ALS Support Group is a Wish Fulfilled



September 29, 2006
By Alison Herget, Keyport Bureau

Joan Dancy’s doctor told her she was just going through menopause. Another even suggested she see a psychiatrist.

But Terry Magovern knew something was gravely wrong with his fiancee. After seeking advice from a variety of medical professionals, Dancy received her final diagnosis — amyotrophic lateral sclerosis, more commonly known as ALS,
or Lou Gehrig’s disease, a progressive neuromuscular disorder that has no known cure.

Almost four years later she was dead — at the age of 54.

But before Dancy, a Middletown resident and mother of two, passed away on July 16, 2005, she passed along a wish to her fiance: to have a grassroots organization established to help patients and families dealing with ALS, an always-fatal disease.

“She didn’t want anyone else to go through what she went through,” said Magovern, 60, of Rumson. He said he and Dancy had to turn to the Greater Philadelphia Chapter of the ALS Association for help because local resources were nowhere to be found.

Dancy’s wishes have come to fruition. With the help of Riverview Medical Center, Red Bank, and local businesses and organizations, Magovern has recently been able to start the Joan Dancy and People with ALS Support Group. It is one of a handful of support groups in the state for ALS, which he and experts often call “the silent disease” because there is little public awareness about it. There is a group in Egg Harbor Township and another in Lawrenceville.

The nonprofit organization awards direct grants to ALS patients and their families to help with transportation costs, medical care or any other services needed as a result of the illness. It also holds monthly support meetings at Riverview Medical Center for those affected by the illness.

“Not only the patient has ALS, the family has ALS,” explained Jeffrey M. Welch, vice president of operations at Riverview, who said caring for an ALS patient often requires the help of many.

Ellen Barney, 51, of Red Bank can attest to that. Her husband, Glenn Barney, 49, has been living with ALS for almost seven years.

He now has trouble speaking and has lost the use of his arms. He needs assistance when eating, shaving and bathing, among other daily activities, his wife said.

“We’ve been blessed because we have a lot of good people in our lives,” said Ellen Barney, who has to balance taking care of her husband with caring for her 9-year-old son and working a full-time job as a sales representative for Quest Diagnostics. “It’s a very difficult disease to deal with. I think all the time about people who have to deal with this alone. I don’t know how they do it.”

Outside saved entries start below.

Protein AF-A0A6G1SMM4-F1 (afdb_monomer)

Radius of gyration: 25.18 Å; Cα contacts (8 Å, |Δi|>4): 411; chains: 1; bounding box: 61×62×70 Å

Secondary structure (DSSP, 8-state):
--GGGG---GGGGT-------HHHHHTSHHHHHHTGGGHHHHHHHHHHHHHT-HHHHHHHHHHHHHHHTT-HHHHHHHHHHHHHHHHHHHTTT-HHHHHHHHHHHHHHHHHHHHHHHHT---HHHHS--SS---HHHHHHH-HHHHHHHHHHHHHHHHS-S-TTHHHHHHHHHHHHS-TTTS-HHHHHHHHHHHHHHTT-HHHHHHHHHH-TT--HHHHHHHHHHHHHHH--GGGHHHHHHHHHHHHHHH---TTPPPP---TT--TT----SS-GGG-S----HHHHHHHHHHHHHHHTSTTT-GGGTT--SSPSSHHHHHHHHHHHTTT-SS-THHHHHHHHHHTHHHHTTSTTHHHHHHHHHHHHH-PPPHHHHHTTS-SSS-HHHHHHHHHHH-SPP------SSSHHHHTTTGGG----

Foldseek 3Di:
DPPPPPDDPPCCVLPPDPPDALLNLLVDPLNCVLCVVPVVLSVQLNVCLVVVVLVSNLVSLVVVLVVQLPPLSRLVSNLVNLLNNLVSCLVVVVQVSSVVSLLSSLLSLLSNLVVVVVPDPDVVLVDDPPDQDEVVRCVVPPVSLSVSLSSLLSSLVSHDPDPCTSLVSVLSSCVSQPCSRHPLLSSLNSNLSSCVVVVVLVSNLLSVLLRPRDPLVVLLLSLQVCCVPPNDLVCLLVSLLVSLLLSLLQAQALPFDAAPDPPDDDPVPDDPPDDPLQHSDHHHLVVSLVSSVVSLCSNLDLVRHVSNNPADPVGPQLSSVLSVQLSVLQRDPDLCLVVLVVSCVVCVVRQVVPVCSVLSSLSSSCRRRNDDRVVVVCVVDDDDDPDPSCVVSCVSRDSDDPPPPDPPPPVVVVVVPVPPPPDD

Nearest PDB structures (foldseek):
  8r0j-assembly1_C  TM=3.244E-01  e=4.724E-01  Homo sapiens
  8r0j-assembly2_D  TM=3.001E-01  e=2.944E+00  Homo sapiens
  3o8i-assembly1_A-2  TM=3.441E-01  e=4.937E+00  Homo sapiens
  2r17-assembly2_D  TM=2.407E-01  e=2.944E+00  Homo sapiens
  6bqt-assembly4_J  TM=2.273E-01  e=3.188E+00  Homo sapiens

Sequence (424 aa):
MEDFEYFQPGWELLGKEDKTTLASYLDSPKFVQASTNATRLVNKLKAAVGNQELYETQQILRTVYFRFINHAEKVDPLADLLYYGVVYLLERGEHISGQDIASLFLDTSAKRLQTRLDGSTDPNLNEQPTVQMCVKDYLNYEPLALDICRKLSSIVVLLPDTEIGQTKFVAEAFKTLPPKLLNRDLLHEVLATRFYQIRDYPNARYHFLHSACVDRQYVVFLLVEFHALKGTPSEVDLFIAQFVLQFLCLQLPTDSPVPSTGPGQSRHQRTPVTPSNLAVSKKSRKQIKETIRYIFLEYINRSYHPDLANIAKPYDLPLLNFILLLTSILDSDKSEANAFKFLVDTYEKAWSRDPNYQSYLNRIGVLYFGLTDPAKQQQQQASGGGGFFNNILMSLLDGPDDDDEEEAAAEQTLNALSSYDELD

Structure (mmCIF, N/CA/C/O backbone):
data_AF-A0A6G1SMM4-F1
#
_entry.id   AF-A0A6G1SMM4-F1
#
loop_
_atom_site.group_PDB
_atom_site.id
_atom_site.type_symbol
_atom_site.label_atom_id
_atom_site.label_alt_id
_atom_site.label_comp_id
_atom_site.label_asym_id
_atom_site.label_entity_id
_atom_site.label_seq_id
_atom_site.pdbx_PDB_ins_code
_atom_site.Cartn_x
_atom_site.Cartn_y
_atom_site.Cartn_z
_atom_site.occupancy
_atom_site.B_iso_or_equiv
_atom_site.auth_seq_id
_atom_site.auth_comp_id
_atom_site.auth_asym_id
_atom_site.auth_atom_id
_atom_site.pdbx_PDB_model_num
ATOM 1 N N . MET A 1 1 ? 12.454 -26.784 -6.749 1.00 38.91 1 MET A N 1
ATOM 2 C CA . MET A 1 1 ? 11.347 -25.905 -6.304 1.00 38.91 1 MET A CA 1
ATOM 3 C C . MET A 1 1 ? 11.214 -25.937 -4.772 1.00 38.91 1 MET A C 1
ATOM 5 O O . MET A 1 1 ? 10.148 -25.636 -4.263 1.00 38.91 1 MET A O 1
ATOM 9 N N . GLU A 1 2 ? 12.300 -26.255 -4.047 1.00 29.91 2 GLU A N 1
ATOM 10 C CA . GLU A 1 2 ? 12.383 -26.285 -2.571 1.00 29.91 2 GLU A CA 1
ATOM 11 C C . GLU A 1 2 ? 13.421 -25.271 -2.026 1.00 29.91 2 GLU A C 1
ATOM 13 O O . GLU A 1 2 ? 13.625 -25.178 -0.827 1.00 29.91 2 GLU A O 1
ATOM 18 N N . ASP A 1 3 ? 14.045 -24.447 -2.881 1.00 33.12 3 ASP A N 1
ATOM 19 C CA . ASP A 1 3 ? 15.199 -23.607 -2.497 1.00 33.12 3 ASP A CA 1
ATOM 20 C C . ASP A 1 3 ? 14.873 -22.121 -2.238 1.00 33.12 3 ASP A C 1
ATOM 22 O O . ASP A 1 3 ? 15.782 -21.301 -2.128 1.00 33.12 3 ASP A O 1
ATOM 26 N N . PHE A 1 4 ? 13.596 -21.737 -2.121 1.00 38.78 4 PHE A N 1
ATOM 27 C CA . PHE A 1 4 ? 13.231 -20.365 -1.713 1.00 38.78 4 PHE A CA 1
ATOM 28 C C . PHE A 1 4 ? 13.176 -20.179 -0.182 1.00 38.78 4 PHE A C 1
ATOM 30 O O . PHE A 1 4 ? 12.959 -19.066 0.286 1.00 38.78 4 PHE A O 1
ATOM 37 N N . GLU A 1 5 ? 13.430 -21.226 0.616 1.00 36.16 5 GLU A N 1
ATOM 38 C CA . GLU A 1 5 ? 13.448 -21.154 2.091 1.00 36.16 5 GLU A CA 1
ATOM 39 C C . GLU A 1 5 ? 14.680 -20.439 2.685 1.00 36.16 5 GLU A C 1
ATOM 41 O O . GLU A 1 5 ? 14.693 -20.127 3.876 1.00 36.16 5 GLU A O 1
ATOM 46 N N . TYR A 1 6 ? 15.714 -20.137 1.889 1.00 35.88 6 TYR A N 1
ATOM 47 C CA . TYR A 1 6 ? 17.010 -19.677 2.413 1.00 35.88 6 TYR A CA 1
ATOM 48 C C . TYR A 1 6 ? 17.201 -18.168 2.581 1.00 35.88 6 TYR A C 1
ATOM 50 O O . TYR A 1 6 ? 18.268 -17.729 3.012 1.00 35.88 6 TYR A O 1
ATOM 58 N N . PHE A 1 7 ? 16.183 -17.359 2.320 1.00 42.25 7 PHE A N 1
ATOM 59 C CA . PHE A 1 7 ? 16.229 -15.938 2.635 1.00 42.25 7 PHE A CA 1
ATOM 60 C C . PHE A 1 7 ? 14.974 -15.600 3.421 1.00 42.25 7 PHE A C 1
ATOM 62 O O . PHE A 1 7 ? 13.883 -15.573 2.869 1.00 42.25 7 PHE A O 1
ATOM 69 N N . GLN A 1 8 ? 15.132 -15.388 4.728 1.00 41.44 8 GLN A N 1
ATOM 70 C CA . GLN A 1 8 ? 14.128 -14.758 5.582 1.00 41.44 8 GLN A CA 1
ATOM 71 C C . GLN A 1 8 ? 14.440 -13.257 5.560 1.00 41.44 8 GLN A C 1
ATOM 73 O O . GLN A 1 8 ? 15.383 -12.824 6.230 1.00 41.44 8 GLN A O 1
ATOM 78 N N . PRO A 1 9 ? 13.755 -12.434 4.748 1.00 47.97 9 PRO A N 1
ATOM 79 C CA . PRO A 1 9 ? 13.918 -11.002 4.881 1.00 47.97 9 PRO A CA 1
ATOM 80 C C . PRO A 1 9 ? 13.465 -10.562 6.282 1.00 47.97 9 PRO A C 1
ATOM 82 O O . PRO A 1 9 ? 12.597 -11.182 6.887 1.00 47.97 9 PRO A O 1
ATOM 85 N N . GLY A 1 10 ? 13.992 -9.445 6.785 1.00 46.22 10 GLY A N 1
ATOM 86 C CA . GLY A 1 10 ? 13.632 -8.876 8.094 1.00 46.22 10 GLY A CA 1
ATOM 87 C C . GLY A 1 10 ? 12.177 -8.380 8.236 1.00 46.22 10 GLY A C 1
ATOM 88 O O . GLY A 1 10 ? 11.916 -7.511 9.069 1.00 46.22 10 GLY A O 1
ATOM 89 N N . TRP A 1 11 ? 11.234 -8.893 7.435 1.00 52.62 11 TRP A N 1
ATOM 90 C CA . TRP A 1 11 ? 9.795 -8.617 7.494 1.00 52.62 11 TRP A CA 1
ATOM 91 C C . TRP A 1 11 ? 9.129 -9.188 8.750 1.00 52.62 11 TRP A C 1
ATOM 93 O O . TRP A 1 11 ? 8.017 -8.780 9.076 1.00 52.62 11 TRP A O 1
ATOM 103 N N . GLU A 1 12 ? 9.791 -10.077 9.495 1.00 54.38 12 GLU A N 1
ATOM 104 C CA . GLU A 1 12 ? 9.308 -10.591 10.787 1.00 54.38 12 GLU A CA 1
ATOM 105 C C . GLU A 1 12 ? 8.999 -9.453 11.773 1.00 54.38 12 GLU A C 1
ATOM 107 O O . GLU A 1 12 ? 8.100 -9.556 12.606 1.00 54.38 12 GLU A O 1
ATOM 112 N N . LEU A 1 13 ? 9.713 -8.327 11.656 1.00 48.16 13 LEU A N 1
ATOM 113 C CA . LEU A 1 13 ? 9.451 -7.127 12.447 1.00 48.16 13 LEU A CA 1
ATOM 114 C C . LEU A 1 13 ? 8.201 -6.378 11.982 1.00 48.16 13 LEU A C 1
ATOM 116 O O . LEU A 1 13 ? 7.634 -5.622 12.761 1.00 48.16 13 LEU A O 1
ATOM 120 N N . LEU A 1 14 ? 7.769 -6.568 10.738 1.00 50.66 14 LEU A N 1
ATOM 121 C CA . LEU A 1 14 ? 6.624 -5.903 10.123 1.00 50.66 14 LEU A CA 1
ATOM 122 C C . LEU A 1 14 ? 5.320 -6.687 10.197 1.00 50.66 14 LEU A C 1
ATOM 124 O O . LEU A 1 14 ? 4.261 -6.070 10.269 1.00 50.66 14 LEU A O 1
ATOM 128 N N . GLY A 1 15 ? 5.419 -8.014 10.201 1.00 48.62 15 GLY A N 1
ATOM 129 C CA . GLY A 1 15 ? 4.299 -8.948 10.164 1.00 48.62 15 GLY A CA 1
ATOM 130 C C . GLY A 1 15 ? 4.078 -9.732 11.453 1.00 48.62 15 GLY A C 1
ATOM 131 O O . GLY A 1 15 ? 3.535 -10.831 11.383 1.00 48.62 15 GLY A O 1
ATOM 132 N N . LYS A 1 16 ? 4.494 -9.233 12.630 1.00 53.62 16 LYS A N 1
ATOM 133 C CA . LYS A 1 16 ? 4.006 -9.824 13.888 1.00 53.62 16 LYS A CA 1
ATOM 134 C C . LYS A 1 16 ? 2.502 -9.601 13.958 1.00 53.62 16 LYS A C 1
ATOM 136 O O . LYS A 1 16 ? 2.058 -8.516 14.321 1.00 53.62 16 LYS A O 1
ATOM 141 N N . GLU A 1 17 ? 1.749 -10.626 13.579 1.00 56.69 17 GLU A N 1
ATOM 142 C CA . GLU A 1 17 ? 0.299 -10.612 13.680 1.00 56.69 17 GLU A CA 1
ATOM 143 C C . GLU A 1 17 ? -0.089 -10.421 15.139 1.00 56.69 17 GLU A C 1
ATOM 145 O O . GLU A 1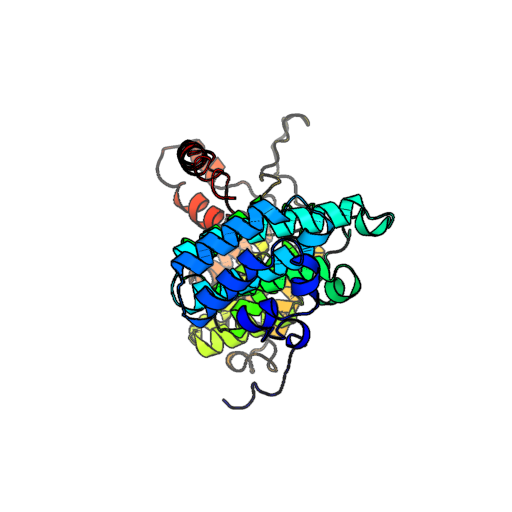 17 ? 0.268 -11.212 16.020 1.00 56.69 17 GLU A O 1
ATOM 150 N N . ASP A 1 18 ? -0.792 -9.325 15.386 1.00 72.06 18 ASP A N 1
ATOM 151 C CA . ASP A 1 18 ? -1.435 -9.093 16.657 1.00 72.06 18 ASP A CA 1
ATOM 152 C C . ASP A 1 18 ? -2.583 -10.096 16.798 1.00 72.06 18 ASP A C 1
ATOM 154 O O . ASP A 1 18 ? -3.619 -9.977 16.152 1.00 72.06 18 ASP A O 1
ATOM 158 N N . LYS A 1 19 ? -2.371 -11.119 17.630 1.00 78.62 19 LYS A N 1
ATOM 159 C CA . LYS A 1 19 ? -3.359 -12.177 17.898 1.00 78.62 19 LYS A CA 1
ATOM 160 C C . LYS A 1 19 ? -4.442 -11.741 18.885 1.00 78.62 19 LYS A C 1
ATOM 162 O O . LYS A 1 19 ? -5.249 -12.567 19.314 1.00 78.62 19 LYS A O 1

The support group was able to facilitate visits from a nurse with the Visiting Nurses Association of Central Jersey. The nurse comes to the family’s house to give Glenn Barney a meal and keep him company during lunchtime.

Fulfilling Dancy’s dying wish has also been possible with the help of Saker ShopRites, a member of the ShopRite supermarket cooperative. It has been collecting donations at check-out stands in its 26 stores in central New Jersey since after Labor Day. Sunday will be the last day of this leg of the campaign.

Customers are being asked to contribute from $1 to $4. If the shopper makes a $4 donation, the company matches it and all proceeds go directly to the Joan Dancy and People with ALS Support Group, said Richard J. Saker, president and chief executive officer of Saker ShopRites.

More than $110,000 has already been raised, which includes the company-match amount, Saker said.

“This is the type of program that doesn’t break anybody,” Saker said. “This is the kind of program that makes a difference.”